··· RECORDS FOR THIS TASK

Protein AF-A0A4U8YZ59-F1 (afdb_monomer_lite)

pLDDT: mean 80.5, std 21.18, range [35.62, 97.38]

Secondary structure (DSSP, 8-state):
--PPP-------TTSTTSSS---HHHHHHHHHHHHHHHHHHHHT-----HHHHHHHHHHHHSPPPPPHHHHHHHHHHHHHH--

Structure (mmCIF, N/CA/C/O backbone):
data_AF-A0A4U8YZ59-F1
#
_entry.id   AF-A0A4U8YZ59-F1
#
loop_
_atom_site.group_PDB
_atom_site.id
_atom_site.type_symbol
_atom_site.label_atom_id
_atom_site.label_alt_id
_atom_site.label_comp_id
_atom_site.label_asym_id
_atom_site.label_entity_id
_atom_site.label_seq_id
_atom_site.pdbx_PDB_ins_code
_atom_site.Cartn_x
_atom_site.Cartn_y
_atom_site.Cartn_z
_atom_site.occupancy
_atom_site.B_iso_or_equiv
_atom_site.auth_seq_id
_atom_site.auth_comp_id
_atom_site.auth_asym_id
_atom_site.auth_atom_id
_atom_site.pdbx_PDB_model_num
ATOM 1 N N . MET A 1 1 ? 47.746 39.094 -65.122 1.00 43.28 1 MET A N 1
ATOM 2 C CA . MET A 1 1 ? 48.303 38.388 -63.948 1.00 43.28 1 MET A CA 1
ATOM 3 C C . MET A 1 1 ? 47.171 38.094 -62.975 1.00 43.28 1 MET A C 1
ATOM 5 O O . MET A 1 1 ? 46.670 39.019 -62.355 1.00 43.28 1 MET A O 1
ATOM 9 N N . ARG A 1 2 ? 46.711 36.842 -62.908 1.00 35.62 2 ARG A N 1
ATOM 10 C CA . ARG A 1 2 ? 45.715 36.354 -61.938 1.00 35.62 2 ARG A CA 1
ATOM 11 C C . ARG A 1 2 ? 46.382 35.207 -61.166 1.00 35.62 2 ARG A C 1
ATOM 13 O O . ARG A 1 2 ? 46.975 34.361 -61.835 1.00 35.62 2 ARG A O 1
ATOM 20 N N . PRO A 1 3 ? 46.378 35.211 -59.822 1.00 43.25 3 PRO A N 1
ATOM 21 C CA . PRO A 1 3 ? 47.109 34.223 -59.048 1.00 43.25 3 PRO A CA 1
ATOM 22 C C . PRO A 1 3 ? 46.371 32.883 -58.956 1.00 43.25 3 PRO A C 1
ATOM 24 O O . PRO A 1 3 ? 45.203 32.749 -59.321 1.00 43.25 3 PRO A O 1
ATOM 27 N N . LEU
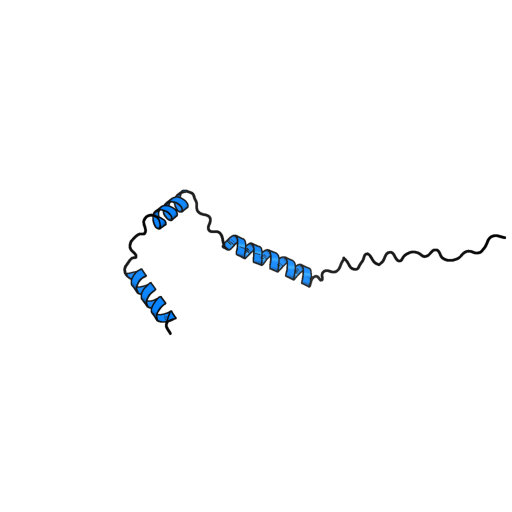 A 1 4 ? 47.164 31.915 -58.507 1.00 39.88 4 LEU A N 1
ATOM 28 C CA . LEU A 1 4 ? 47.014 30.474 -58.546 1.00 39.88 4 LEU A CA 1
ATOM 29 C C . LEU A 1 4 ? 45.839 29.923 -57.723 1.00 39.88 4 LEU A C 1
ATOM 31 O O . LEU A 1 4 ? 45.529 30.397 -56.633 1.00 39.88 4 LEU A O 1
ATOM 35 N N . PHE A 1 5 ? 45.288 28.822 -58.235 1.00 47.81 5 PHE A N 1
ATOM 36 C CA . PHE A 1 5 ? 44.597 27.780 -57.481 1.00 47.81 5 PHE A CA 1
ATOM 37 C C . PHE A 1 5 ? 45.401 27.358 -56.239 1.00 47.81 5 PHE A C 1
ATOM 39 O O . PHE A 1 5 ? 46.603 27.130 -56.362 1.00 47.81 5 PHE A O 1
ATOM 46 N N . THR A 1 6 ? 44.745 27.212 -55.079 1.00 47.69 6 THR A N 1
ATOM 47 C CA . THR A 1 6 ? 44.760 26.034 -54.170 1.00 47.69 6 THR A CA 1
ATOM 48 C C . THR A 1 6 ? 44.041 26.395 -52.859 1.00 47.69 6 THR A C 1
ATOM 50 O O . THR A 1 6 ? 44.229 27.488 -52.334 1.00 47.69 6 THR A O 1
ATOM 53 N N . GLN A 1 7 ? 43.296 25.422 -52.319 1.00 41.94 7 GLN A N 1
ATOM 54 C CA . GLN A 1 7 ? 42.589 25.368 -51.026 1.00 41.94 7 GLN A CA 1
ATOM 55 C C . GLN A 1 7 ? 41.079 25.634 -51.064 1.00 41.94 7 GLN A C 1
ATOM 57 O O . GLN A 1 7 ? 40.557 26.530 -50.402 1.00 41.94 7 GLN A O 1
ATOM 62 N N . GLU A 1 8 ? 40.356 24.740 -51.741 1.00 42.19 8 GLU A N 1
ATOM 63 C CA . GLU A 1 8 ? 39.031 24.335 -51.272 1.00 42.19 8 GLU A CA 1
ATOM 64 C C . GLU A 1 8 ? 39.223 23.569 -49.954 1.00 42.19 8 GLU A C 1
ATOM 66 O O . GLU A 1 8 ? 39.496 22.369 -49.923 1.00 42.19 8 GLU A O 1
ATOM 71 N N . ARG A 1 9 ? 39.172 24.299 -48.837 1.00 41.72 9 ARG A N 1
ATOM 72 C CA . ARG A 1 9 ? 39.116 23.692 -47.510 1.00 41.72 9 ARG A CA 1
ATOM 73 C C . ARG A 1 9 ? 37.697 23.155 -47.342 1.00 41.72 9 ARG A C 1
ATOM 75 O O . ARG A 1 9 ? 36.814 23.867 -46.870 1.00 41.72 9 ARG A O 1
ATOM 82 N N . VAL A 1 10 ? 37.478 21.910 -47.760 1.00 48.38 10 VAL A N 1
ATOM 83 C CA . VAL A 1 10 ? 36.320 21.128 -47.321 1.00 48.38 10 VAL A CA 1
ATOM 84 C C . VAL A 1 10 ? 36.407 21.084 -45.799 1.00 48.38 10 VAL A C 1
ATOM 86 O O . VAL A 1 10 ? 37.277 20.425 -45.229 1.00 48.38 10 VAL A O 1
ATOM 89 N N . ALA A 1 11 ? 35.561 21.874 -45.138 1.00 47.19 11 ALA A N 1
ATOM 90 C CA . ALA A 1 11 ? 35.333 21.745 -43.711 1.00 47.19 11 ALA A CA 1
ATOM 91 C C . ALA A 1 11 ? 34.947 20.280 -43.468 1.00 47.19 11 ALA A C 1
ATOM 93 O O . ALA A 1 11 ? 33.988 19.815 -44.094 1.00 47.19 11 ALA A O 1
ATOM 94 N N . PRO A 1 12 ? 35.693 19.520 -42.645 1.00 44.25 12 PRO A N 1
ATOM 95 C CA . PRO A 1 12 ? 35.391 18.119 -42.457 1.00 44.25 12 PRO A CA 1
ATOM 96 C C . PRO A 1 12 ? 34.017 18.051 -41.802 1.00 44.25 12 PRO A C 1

······

*EXERCISE DIRECTIONS:* Only the lines between the one with "ATOM 27 N N . LEU" and the one with "ATOM 73 C C", those two included, get copied from the material above. Keep it exact and free of pictures.

*SOLVED EXERCISE:*
ATOM 27 N N . LEU
 A 1 4 ? 47.164 31.915 -58.507 1.00 39.88 4 LEU A N 1
ATOM 28 C CA . LEU A 1 4 ? 47.014 30.474 -58.546 1.00 39.88 4 LEU A CA 1
ATOM 29 C C . LEU A 1 4 ? 45.839 29.923 -57.723 1.00 39.88 4 LEU A C 1
ATOM 31 O O . LEU A 1 4 ? 45.529 30.397 -56.633 1.00 39.88 4 LEU A O 1
ATOM 35 N N . PHE A 1 5 ? 45.288 28.822 -58.235 1.00 47.81 5 PHE A N 1
ATOM 36 C CA . PHE A 1 5 ? 44.597 27.780 -57.481 1.00 47.81 5 PHE A CA 1
ATOM 37 C C . PHE A 1 5 ? 45.401 27.358 -56.239 1.00 47.81 5 PHE A C 1
ATOM 39 O O . PHE A 1 5 ? 46.603 27.130 -56.362 1.00 47.81 5 PHE A O 1
ATOM 46 N N . THR A 1 6 ? 44.745 27.212 -55.079 1.00 47.69 6 THR A N 1
ATOM 47 C CA . THR A 1 6 ? 44.760 26.034 -54.170 1.00 47.69 6 THR A CA 1
ATOM 48 C C . THR A 1 6 ? 44.041 26.395 -52.859 1.00 47.69 6 THR A C 1
ATOM 50 O O . THR A 1 6 ? 44.229 27.488 -52.334 1.00 47.69 6 THR A O 1
ATOM 53 N N . GLN A 1 7 ? 43.296 25.422 -52.319 1.00 41.94 7 GLN A N 1
ATOM 54 C CA . GLN A 1 7 ? 42.589 25.368 -51.026 1.00 41.94 7 GLN A CA 1
ATOM 55 C C . GLN A 1 7 ? 41.079 25.634 -51.064 1.00 41.94 7 GLN A C 1
ATOM 57 O O . GLN A 1 7 ? 40.557 26.530 -50.402 1.00 41.94 7 GLN A O 1
ATOM 62 N N . GLU A 1 8 ? 40.356 24.740 -51.741 1.00 42.19 8 GLU A N 1
ATOM 63 C CA . GLU A 1 8 ? 39.031 24.335 -51.272 1.00 42.19 8 GLU A CA 1
ATOM 64 C C . GLU A 1 8 ? 39.223 23.569 -49.954 1.00 42.19 8 GLU A C 1
ATOM 66 O O . GLU A 1 8 ? 39.496 22.369 -49.923 1.00 42.19 8 GLU A O 1
ATOM 71 N N . ARG A 1 9 ? 39.172 24.299 -48.837 1.00 41.72 9 ARG A N 1
ATOM 72 C CA . ARG A 1 9 ? 39.116 23.692 -47.510 1.00 41.72 9 ARG A CA 1
ATOM 73 C C . ARG A 1 9 ? 37.697 23.155 -47.342 1.00 41.72 9 ARG A C 1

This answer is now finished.